Exercise requirements: Copy out the data below from the line containing "ATOM 42 O O" to the line containing "ATOM 65 C CA", both lines included, with all images left out.
▬▬▬
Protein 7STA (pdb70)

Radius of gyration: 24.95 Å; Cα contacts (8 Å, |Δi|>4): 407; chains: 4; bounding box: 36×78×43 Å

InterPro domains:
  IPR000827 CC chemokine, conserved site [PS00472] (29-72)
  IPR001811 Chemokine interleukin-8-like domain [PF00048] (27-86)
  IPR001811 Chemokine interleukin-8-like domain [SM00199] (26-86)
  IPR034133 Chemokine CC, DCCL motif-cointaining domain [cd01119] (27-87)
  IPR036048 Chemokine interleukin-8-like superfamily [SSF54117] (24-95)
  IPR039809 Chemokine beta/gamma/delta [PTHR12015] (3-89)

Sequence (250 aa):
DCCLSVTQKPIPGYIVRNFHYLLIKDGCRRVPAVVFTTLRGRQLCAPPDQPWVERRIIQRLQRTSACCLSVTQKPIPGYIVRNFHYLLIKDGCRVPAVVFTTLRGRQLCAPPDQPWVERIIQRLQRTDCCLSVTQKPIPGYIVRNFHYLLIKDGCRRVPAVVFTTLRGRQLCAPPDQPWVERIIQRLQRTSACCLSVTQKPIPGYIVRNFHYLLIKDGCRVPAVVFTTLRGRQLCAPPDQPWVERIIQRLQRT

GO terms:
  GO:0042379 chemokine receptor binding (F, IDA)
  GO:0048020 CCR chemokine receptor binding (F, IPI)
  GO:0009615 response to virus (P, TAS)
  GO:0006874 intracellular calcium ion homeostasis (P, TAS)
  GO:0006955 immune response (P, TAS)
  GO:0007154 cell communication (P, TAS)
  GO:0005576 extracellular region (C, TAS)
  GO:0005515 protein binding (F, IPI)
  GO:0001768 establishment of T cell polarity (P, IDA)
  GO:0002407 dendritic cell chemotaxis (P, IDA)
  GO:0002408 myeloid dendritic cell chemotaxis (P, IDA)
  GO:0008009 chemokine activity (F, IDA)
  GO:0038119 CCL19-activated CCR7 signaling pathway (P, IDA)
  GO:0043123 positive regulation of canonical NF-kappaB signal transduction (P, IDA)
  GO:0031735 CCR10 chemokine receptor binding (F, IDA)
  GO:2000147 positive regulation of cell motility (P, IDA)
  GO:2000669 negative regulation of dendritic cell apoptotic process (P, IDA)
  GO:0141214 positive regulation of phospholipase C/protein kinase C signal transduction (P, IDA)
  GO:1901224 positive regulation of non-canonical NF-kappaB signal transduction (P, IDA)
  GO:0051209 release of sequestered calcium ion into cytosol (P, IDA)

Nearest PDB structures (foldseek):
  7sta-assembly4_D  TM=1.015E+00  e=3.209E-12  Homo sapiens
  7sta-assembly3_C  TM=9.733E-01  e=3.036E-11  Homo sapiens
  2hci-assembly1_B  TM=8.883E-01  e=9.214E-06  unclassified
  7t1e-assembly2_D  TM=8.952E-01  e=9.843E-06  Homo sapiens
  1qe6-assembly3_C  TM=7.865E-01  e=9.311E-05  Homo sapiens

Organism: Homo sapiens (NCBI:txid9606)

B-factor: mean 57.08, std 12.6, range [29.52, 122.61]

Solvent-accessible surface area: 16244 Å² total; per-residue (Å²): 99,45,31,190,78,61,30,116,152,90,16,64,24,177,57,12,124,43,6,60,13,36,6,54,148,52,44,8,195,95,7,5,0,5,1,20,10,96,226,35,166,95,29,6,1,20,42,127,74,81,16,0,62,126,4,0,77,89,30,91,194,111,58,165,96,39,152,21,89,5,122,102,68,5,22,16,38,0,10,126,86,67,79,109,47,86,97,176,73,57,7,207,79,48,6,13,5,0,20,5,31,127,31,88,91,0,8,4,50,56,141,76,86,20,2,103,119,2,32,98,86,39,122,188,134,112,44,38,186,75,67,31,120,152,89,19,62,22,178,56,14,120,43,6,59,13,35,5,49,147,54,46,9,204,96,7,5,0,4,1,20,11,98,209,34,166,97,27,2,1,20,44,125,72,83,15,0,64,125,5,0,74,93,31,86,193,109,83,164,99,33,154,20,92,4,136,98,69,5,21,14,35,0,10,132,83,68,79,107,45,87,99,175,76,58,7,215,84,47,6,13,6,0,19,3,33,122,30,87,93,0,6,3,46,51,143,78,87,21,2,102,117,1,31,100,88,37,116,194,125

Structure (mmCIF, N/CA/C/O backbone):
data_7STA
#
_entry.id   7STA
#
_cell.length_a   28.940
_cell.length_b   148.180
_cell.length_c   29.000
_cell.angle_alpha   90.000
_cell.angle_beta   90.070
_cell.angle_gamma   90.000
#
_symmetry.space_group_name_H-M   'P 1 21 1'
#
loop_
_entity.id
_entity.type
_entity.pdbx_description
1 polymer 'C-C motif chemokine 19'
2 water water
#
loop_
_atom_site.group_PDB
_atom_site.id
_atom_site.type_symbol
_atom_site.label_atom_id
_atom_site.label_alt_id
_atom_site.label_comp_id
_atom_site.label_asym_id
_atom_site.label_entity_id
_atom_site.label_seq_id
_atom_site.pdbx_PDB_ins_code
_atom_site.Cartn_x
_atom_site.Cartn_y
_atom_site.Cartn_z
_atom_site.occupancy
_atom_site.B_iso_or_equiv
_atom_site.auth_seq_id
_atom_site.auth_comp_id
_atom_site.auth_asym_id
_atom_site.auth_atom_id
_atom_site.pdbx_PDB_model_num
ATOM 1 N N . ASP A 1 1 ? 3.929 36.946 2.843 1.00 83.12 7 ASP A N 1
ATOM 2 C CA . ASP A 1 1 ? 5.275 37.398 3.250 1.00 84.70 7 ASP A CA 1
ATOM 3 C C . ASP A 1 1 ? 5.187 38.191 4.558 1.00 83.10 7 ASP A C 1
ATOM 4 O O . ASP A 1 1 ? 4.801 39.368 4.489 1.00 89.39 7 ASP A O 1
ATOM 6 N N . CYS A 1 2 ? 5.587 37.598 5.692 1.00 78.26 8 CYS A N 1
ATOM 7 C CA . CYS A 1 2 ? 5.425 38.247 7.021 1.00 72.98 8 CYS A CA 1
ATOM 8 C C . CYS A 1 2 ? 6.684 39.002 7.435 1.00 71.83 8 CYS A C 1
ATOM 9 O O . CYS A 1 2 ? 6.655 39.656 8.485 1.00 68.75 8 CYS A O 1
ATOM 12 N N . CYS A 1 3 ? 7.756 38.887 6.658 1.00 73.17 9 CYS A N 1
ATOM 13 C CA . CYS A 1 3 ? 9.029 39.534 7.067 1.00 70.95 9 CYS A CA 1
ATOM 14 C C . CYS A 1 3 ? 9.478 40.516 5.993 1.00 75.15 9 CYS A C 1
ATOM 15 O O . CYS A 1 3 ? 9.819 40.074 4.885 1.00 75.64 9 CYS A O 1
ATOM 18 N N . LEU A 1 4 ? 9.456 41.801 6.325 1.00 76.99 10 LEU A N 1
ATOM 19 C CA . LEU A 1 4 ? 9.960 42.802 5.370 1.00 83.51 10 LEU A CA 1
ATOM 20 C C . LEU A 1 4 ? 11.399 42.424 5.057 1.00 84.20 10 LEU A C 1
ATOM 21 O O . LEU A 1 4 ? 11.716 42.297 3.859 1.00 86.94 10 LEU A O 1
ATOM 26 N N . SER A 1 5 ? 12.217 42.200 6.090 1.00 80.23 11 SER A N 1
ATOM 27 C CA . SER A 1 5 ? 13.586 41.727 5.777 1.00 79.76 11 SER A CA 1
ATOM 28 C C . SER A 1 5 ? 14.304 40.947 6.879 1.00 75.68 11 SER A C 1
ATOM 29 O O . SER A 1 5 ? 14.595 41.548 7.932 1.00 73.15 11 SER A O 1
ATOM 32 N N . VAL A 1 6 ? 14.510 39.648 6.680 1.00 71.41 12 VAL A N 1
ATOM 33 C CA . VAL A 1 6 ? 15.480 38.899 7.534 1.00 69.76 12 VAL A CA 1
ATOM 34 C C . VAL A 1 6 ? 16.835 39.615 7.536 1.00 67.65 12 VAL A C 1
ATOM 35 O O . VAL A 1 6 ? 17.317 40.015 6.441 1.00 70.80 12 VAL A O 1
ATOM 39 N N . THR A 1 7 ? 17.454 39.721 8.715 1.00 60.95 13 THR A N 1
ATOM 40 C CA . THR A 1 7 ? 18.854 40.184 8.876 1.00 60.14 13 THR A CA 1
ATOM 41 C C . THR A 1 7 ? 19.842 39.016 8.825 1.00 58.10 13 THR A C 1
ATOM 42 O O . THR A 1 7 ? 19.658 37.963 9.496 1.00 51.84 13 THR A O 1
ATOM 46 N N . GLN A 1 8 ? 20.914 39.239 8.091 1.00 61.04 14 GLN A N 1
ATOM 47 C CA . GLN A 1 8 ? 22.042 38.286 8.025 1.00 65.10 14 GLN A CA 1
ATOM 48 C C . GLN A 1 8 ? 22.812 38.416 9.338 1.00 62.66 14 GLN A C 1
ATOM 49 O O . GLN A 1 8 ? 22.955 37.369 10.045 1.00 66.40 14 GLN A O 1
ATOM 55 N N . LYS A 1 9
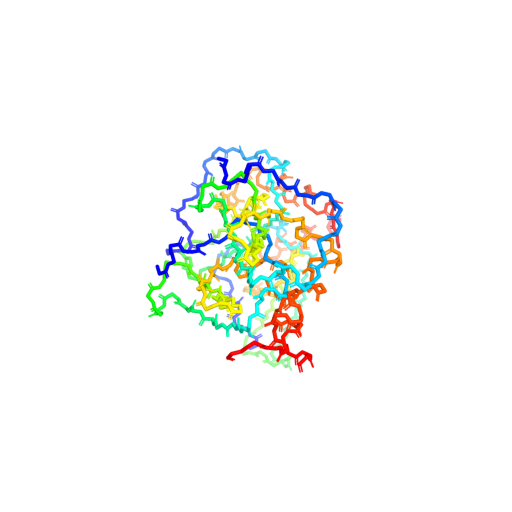 ? 23.179 39.657 9.685 1.00 60.00 15 LYS A N 1
ATOM 56 C CA . LYS A 1 9 ? 24.205 40.003 10.707 1.00 55.71 15 LYS A CA 1
ATOM 57 C C . LYS A 1 9 ? 23.591 40.106 12.104 1.00 53.49 15 LYS A C 1
ATOM 58 O O . LYS A 1 9 ? 22.419 40.432 12.270 1.00 51.07 15 LYS A O 1
ATOM 64 N N . PRO A 1 10 ? 24.381 39.799 13.159 1.00 52.10 16 PRO A N 1
ATOM 65 C CA . PRO A 1 10 ? 23.904 39.819 14.538 1.00 49.61 16 PRO A CA 1
ATOM 66 C C . PRO A 1 10 ? 23.381 41.174 15.022 1.00 49.22 16 PRO A C 1
ATOM 67 O O . PRO A 1 10 ? 24.049 42.138 14.849 1.00 53.02 16 PRO A O 1
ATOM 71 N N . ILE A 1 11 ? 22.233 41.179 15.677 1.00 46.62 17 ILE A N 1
▬▬▬
Exercise response:
ATOM 42 O O . THR A 1 7 ? 19.658 37.963 9.496 1.00 51.84 13 THR A O 1
ATOM 46 N N . GLN A 1 8 ? 20.914 39.239 8.091 1.00 61.04 14 GLN A N 1
ATOM 47 C CA . GLN A 1 8 ? 22.042 38.286 8.025 1.00 65.10 14 GLN A CA 1
ATOM 48 C C . GLN A 1 8 ? 22.812 38.416 9.338 1.00 62.66 14 GLN A C 1
ATOM 49 O O . GLN A 1 8 ? 22.955 37.369 10.045 1.00 66.40 14 GLN A O 1
ATOM 55 N N . LYS A 1 9
 ? 23.179 39.657 9.685 1.00 60.00 15 LYS A N 1
ATOM 56 C CA . LYS A 1 9 ? 24.205 40.003 10.707 1.00 55.71 15 LYS A CA 1
ATOM 57 C C . LYS A 1 9 ? 23.591 40.106 12.104 1.00 53.49 15 LYS A C 1
ATOM 58 O O . LYS A 1 9 ? 22.419 40.432 12.270 1.00 51.07 15 LYS A O 1
ATOM 64 N N . PRO A 1 10 ? 24.381 39.799 13.159 1.00 52.10 16 PRO A N 1
ATOM 65 C CA . PRO A 1 10 ? 23.904 39.819 14.538 1.00 49.61 16 PRO A CA 1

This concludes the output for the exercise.